Collected data entries:
--- --- ---
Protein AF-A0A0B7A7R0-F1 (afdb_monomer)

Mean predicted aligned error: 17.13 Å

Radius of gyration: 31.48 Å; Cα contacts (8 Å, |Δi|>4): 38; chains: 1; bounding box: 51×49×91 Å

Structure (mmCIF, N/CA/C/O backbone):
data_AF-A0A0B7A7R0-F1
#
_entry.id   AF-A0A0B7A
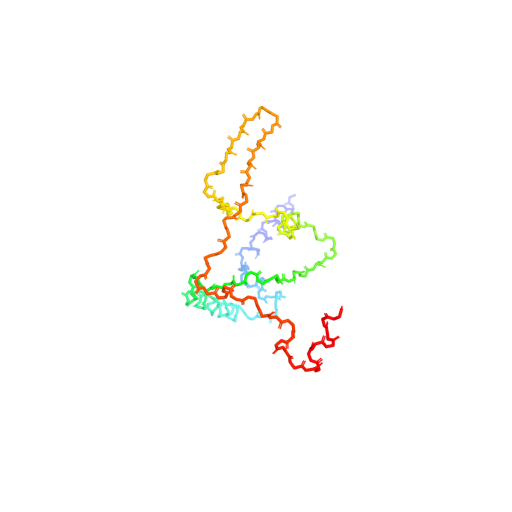7R0-F1
#
loop_
_atom_site.group_PDB
_atom_site.id
_atom_site.type_symbol
_atom_site.label_atom_id
_atom_site.label_alt_id
_atom_site.label_comp_id
_atom_site.label_asym_id
_atom_site.label_entity_id
_atom_site.label_seq_id
_atom_site.pdbx_PDB_ins_code
_atom_site.Cartn_x
_atom_site.Cartn_y
_atom_site.Cartn_z
_atom_site.occupancy
_atom_site.B_iso_or_equiv
_atom_site.auth_seq_id
_atom_site.auth_comp_id
_atom_site.auth_asym_id
_atom_site.auth_atom_id
_atom_site.pdbx_PDB_model_num
ATOM 1 N N . LYS A 1 1 ? 32.322 15.822 -57.321 1.00 58.38 1 LYS A N 1
ATOM 2 C CA . LYS A 1 1 ? 31.461 14.818 -58.015 1.00 58.38 1 LYS A CA 1
ATOM 3 C C . LYS A 1 1 ? 31.668 13.366 -57.532 1.00 58.38 1 LYS A C 1
ATOM 5 O O . LYS A 1 1 ? 30.780 12.563 -57.782 1.00 58.38 1 LYS A O 1
ATOM 10 N N . GLN A 1 2 ? 32.759 13.022 -56.830 1.00 64.06 2 GLN A N 1
ATOM 11 C CA . GLN A 1 2 ? 33.008 11.657 -56.317 1.00 64.06 2 GLN A CA 1
ATOM 12 C C . GLN A 1 2 ? 32.131 11.260 -55.113 1.00 64.06 2 GLN A C 1
ATOM 14 O O . GLN A 1 2 ? 31.603 10.155 -55.104 1.00 64.06 2 GLN A O 1
ATOM 19 N N . ILE A 1 3 ? 31.848 12.191 -54.194 1.00 63.25 3 ILE A N 1
ATOM 20 C CA . ILE A 1 3 ? 31.072 11.934 -52.962 1.00 63.25 3 ILE A CA 1
ATOM 21 C C . ILE A 1 3 ? 29.675 11.347 -53.257 1.00 63.25 3 ILE A C 1
ATOM 23 O O . ILE A 1 3 ? 29.276 10.342 -52.682 1.00 63.25 3 ILE A O 1
ATOM 27 N N . ARG A 1 4 ? 28.964 11.874 -54.267 1.00 68.12 4 ARG A N 1
ATOM 28 C CA . ARG A 1 4 ? 27.644 11.352 -54.687 1.00 68.12 4 ARG A CA 1
ATOM 29 C C . ARG A 1 4 ? 27.686 9.932 -55.272 1.00 68.12 4 ARG A C 1
ATOM 31 O O . ARG A 1 4 ? 26.653 9.265 -55.321 1.00 68.12 4 ARG A O 1
ATOM 38 N N . LYS A 1 5 ? 28.840 9.482 -55.781 1.00 71.62 5 LYS A N 1
ATOM 39 C CA . LYS A 1 5 ? 29.014 8.137 -56.357 1.00 71.62 5 LYS A CA 1
ATOM 40 C C . LYS A 1 5 ? 29.271 7.102 -55.259 1.00 71.62 5 LYS A C 1
ATOM 42 O O . LYS A 1 5 ? 28.756 5.993 -55.368 1.00 71.62 5 LYS A O 1
ATOM 47 N N . GLU A 1 6 ? 30.003 7.475 -54.214 1.00 63.81 6 GLU A N 1
ATOM 48 C CA . GLU A 1 6 ? 30.256 6.627 -53.041 1.00 63.81 6 GLU A CA 1
ATOM 49 C C . GLU A 1 6 ? 29.011 6.493 -52.162 1.00 63.81 6 GLU A C 1
ATOM 51 O O . GLU A 1 6 ? 28.634 5.383 -51.799 1.00 63.81 6 GLU A O 1
ATOM 56 N N . GLU A 1 7 ? 28.273 7.581 -51.950 1.00 60.28 7 GLU A N 1
ATOM 57 C CA . GLU A 1 7 ? 27.029 7.572 -51.172 1.00 60.28 7 GLU A CA 1
ATOM 58 C C . GLU A 1 7 ? 25.939 6.686 -51.817 1.00 60.28 7 GLU A C 1
ATOM 60 O O . GLU A 1 7 ? 25.200 5.971 -51.136 1.00 60.28 7 GLU A O 1
ATOM 65 N N . LYS A 1 8 ? 25.880 6.644 -53.159 1.00 65.62 8 LYS A N 1
ATOM 66 C CA . LYS A 1 8 ? 25.005 5.719 -53.905 1.00 65.62 8 LYS A CA 1
ATOM 67 C C . LYS A 1 8 ? 25.444 4.253 -53.816 1.00 65.62 8 LYS A C 1
ATOM 69 O O . LYS A 1 8 ? 24.587 3.385 -53.980 1.00 65.62 8 LYS A O 1
ATOM 74 N N . ARG A 1 9 ? 26.735 3.972 -53.605 1.00 63.94 9 ARG A N 1
ATOM 75 C CA . ARG A 1 9 ? 27.247 2.605 -53.396 1.00 63.94 9 ARG A CA 1
ATOM 76 C C . ARG A 1 9 ? 26.949 2.129 -51.977 1.00 63.94 9 ARG A C 1
ATOM 78 O O . ARG A 1 9 ? 26.265 1.126 -51.839 1.00 63.94 9 ARG A O 1
ATOM 85 N N . PHE A 1 10 ? 27.260 2.935 -50.961 1.00 59.47 10 PHE A N 1
ATOM 86 C CA . PHE A 1 10 ? 26.911 2.635 -49.566 1.00 59.47 10 PHE A CA 1
ATOM 87 C C . PHE A 1 10 ? 25.404 2.420 -49.351 1.00 59.47 10 PHE A C 1
ATOM 89 O O . PHE A 1 10 ? 25.009 1.543 -48.588 1.00 59.47 10 PHE A O 1
ATOM 96 N N . ARG A 1 11 ? 24.539 3.163 -50.060 1.00 62.09 11 ARG A N 1
ATOM 97 C CA . ARG A 1 11 ? 23.080 2.934 -50.032 1.00 62.09 11 ARG A CA 1
ATOM 98 C C . ARG A 1 11 ? 22.630 1.646 -50.727 1.00 62.09 11 ARG A C 1
ATOM 100 O O . ARG A 1 11 ? 21.559 1.153 -50.396 1.00 62.09 11 ARG A O 1
ATOM 107 N N . LYS A 1 12 ? 23.383 1.129 -51.704 1.00 61.03 
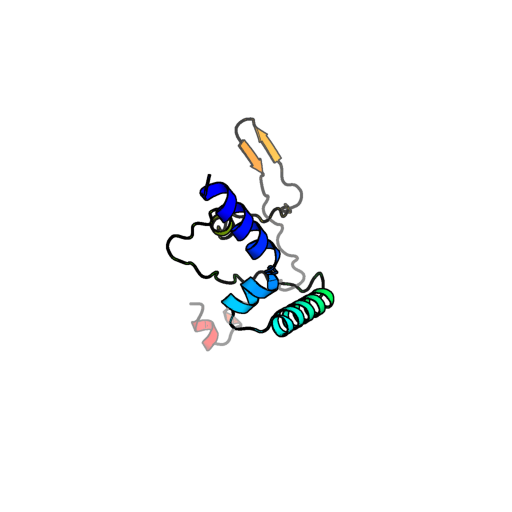12 LYS A N 1
ATOM 108 C CA . LYS A 1 12 ? 23.099 -0.176 -52.325 1.00 61.03 12 LYS A CA 1
ATOM 109 C C . LYS A 1 12 ? 23.554 -1.318 -51.422 1.00 61.03 12 LYS A C 1
ATOM 111 O O . LYS A 1 12 ? 22.788 -2.257 -51.253 1.00 61.03 12 LYS A O 1
ATOM 116 N N . ASP A 1 13 ? 24.721 -1.186 -50.801 1.00 59.91 13 ASP A N 1
ATOM 117 C CA . ASP A 1 13 ? 25.289 -2.223 -49.934 1.00 59.91 13 ASP A CA 1
ATOM 118 C C . ASP A 1 13 ? 24.483 -2.362 -48.629 1.00 59.91 13 ASP A C 1
ATOM 120 O O . ASP A 1 13 ? 24.111 -3.470 -48.256 1.00 59.91 13 ASP A O 1
ATOM 124 N N . LYS A 1 14 ? 24.043 -1.246 -48.022 1.00 60.38 14 LYS A N 1
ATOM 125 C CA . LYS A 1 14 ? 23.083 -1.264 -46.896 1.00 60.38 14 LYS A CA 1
--- --- ---
EXERCISE GOAL -> Please copy every record above exactly, but leave the pictures out.

OUTPUT OF THE TASK ->
Protein AF-A0A0B7A7R0-F1 (afdb_monomer)

Mean predicted aligned error: 17.13 Å

Radius of gyration: 31.48 Å; Cα contacts (8 Å, |Δi|>4): 38; chains: 1; bounding box: 51×49×91 Å

Structure (mmCIF, N/CA/C/O backbone):
data_AF-A0A0B7A7R0-F1
#
_entry.id   AF-A0A0B7A
7R0-F1
#
loop_
_atom_site.group_PDB
_atom_site.id
_atom_site.type_symbol
_atom_site.label_atom_id
_atom_site.label_alt_id
_atom_site.label_comp_id
_atom_site.label_asym_id
_atom_site.label_entity_id
_atom_site.label_seq_id
_atom_site.pdbx_PDB_ins_code
_atom_site.Cartn_x
_atom_site.Cartn_y
_atom_site.Cartn_z
_atom_site.occupancy
_atom_site.B_iso_or_equiv
_atom_site.auth_seq_id
_atom_site.auth_comp_id
_atom_site.auth_asym_id
_atom_site.auth_atom_id
_atom_site.pdbx_PDB_model_num
ATOM 1 N N . LYS A 1 1 ? 32.322 15.822 -57.321 1.00 58.38 1 LYS A N 1
ATOM 2 C CA . LYS A 1 1 ? 31.461 14.818 -58.015 1.00 58.38 1 LYS A CA 1
ATOM 3 C C . LYS A 1 1 ? 31.668 13.366 -57.532 1.00 58.38 1 LYS A C 1
ATOM 5 O O . LYS A 1 1 ? 30.780 12.563 -57.782 1.00 58.38 1 LYS A O 1
ATOM 10 N N . GLN A 1 2 ? 32.759 13.022 -56.830 1.00 64.06 2 GLN A N 1
ATOM 11 C CA . GLN A 1 2 ? 33.008 11.657 -56.317 1.00 64.06 2 GLN A CA 1
ATOM 12 C C . GLN A 1 2 ? 32.131 11.260 -55.113 1.00 64.06 2 GLN A C 1
ATOM 14 O O . GLN A 1 2 ? 31.603 10.155 -55.104 1.00 64.06 2 GLN A O 1
ATOM 19 N N . ILE A 1 3 ? 31.848 12.191 -54.194 1.00 63.25 3 ILE A N 1
ATOM 20 C CA . ILE A 1 3 ? 31.072 11.934 -52.962 1.00 63.25 3 ILE A CA 1
ATOM 21 C C . ILE A 1 3 ? 29.675 11.347 -53.257 1.00 63.25 3 ILE A C 1
ATOM 23 O O . ILE A 1 3 ? 29.276 10.342 -52.682 1.00 63.25 3 ILE A O 1
ATOM 27 N N . ARG A 1 4 ? 28.964 11.874 -54.267 1.00 68.12 4 ARG A N 1
ATOM 28 C CA . ARG A 1 4 ? 27.644 11.352 -54.687 1.00 68.12 4 ARG A CA 1
ATOM 29 C C . ARG A 1 4 ? 27.686 9.932 -55.272 1.00 68.12 4 ARG A C 1
ATOM 31 O O . ARG A 1 4 ? 26.653 9.265 -55.321 1.00 68.12 4 ARG A O 1
ATOM 38 N N . LYS A 1 5 ? 28.840 9.482 -55.781 1.00 71.62 5 LYS A N 1
ATOM 39 C CA . LYS A 1 5 ? 29.014 8.137 -56.357 1.00 71.62 5 LYS A CA 1
ATOM 40 C C . LYS A 1 5 ? 29.271 7.102 -55.259 1.00 71.62 5 LYS A C 1
ATOM 42 O O . LYS A 1 5 ? 28.756 5.993 -55.368 1.00 71.62 5 LYS A O 1
ATOM 47 N N . GLU A 1 6 ? 30.003 7.475 -54.214 1.00 63.81 6 GLU A N 1
ATOM 48 C CA . GLU A 1 6 ? 30.256 6.627 -53.041 1.00 63.81 6 GLU A CA 1
ATOM 49 C C . GLU A 1 6 ? 29.011 6.493 -52.162 1.00 63.81 6 GLU A C 1
ATOM 51 O O . GLU A 1 6 ? 28.634 5.383 -51.799 1.00 63.81 6 GLU A O 1
ATOM 56 N N . GLU A 1 7 ? 28.273 7.581 -51.950 1.00 60.28 7 GLU A N 1
ATOM 57 C CA . GLU A 1 7 ? 27.029 7.572 -51.172 1.00 60.28 7 GLU A CA 1
ATOM 58 C C . GLU A 1 7 ? 25.939 6.686 -51.817 1.00 60.28 7 GLU A C 1
ATOM 60 O O . GLU A 1 7 ? 25.200 5.971 -51.136 1.00 60.28 7 GLU A O 1
ATOM 65 N N . LYS A 1 8 ? 25.880 6.644 -53.159 1.00 65.62 8 LYS A N 1
ATOM 66 C CA . LYS A 1 8 ? 25.005 5.719 -53.905 1.00 65.62 8 LYS A CA 1
ATOM 67 C C . LYS A 1 8 ? 25.444 4.253 -53.816 1.00 65.62 8 LYS A C 1
ATOM 69 O O . LYS A 1 8 ? 24.587 3.385 -53.980 1.00 65.62 8 LYS A O 1
ATOM 74 N N . ARG A 1 9 ? 26.735 3.972 -53.605 1.00 63.94 9 ARG A N 1
ATOM 75 C CA . ARG A 1 9 ? 27.247 2.605 -53.396 1.00 63.94 9 ARG A CA 1
ATOM 76 C C . ARG A 1 9 ? 26.949 2.129 -51.977 1.00 63.94 9 ARG A C 1
ATOM 78 O O . ARG A 1 9 ? 26.265 1.126 -51.839 1.00 63.94 9 ARG A O 1
ATOM 85 N N . PHE A 1 10 ? 27.260 2.935 -50.961 1.00 59.47 10 PHE A N 1
ATOM 86 C CA . PHE A 1 10 ? 26.911 2.635 -49.566 1.00 59.47 10 PHE A CA 1
ATOM 87 C C . PHE A 1 10 ? 25.404 2.420 -49.351 1.00 59.47 10 PHE A C 1
ATOM 89 O O . PHE A 1 10 ? 25.009 1.543 -48.588 1.00 59.47 10 PHE A O 1
ATOM 96 N N . ARG A 1 11 ? 24.539 3.163 -50.060 1.00 62.09 11 ARG A N 1
ATOM 97 C CA . ARG A 1 11 ? 23.080 2.934 -50.032 1.00 62.09 11 ARG A CA 1
ATOM 98 C C . ARG A 1 11 ? 22.630 1.646 -50.727 1.00 62.09 11 ARG A C 1
ATOM 100 O O . ARG A 1 11 ? 21.559 1.153 -50.396 1.00 62.09 11 ARG A O 1
ATOM 107 N N . LYS A 1 12 ? 23.383 1.129 -51.704 1.00 61.03 
12 LYS A N 1
ATOM 108 C CA . LYS A 1 12 ? 23.099 -0.176 -52.325 1.00 61.03 12 LYS A CA 1
ATOM 109 C C . LYS A 1 12 ? 23.554 -1.318 -51.422 1.00 61.03 12 LYS A C 1
ATOM 111 O O . LYS A 1 12 ? 22.788 -2.257 -51.253 1.00 61.03 12 LYS A O 1
ATOM 116 N N . ASP A 1 13 ? 24.721 -1.186 -50.801 1.00 59.91 13 ASP A N 1
ATOM 117 C CA . ASP A 1 13 ? 25.289 -2.223 -49.934 1.00 59.91 13 ASP A CA 1
ATOM 118 C C . ASP A 1 13 ? 24.483 -2.362 -48.629 1.00 59.91 13 ASP A C 1
ATOM 120 O O . ASP A 1 13 ? 24.111 -3.470 -48.256 1.00 59.91 13 ASP A O 1
ATOM 124 N N . LYS A 1 14 ? 24.043 -1.246 -48.022 1.00 60.38 14 LYS A N 1
ATOM 125 C CA . LYS A 1 14 ? 23.083 -1.264 -46.896 1.00 60.38 14 LYS A CA 1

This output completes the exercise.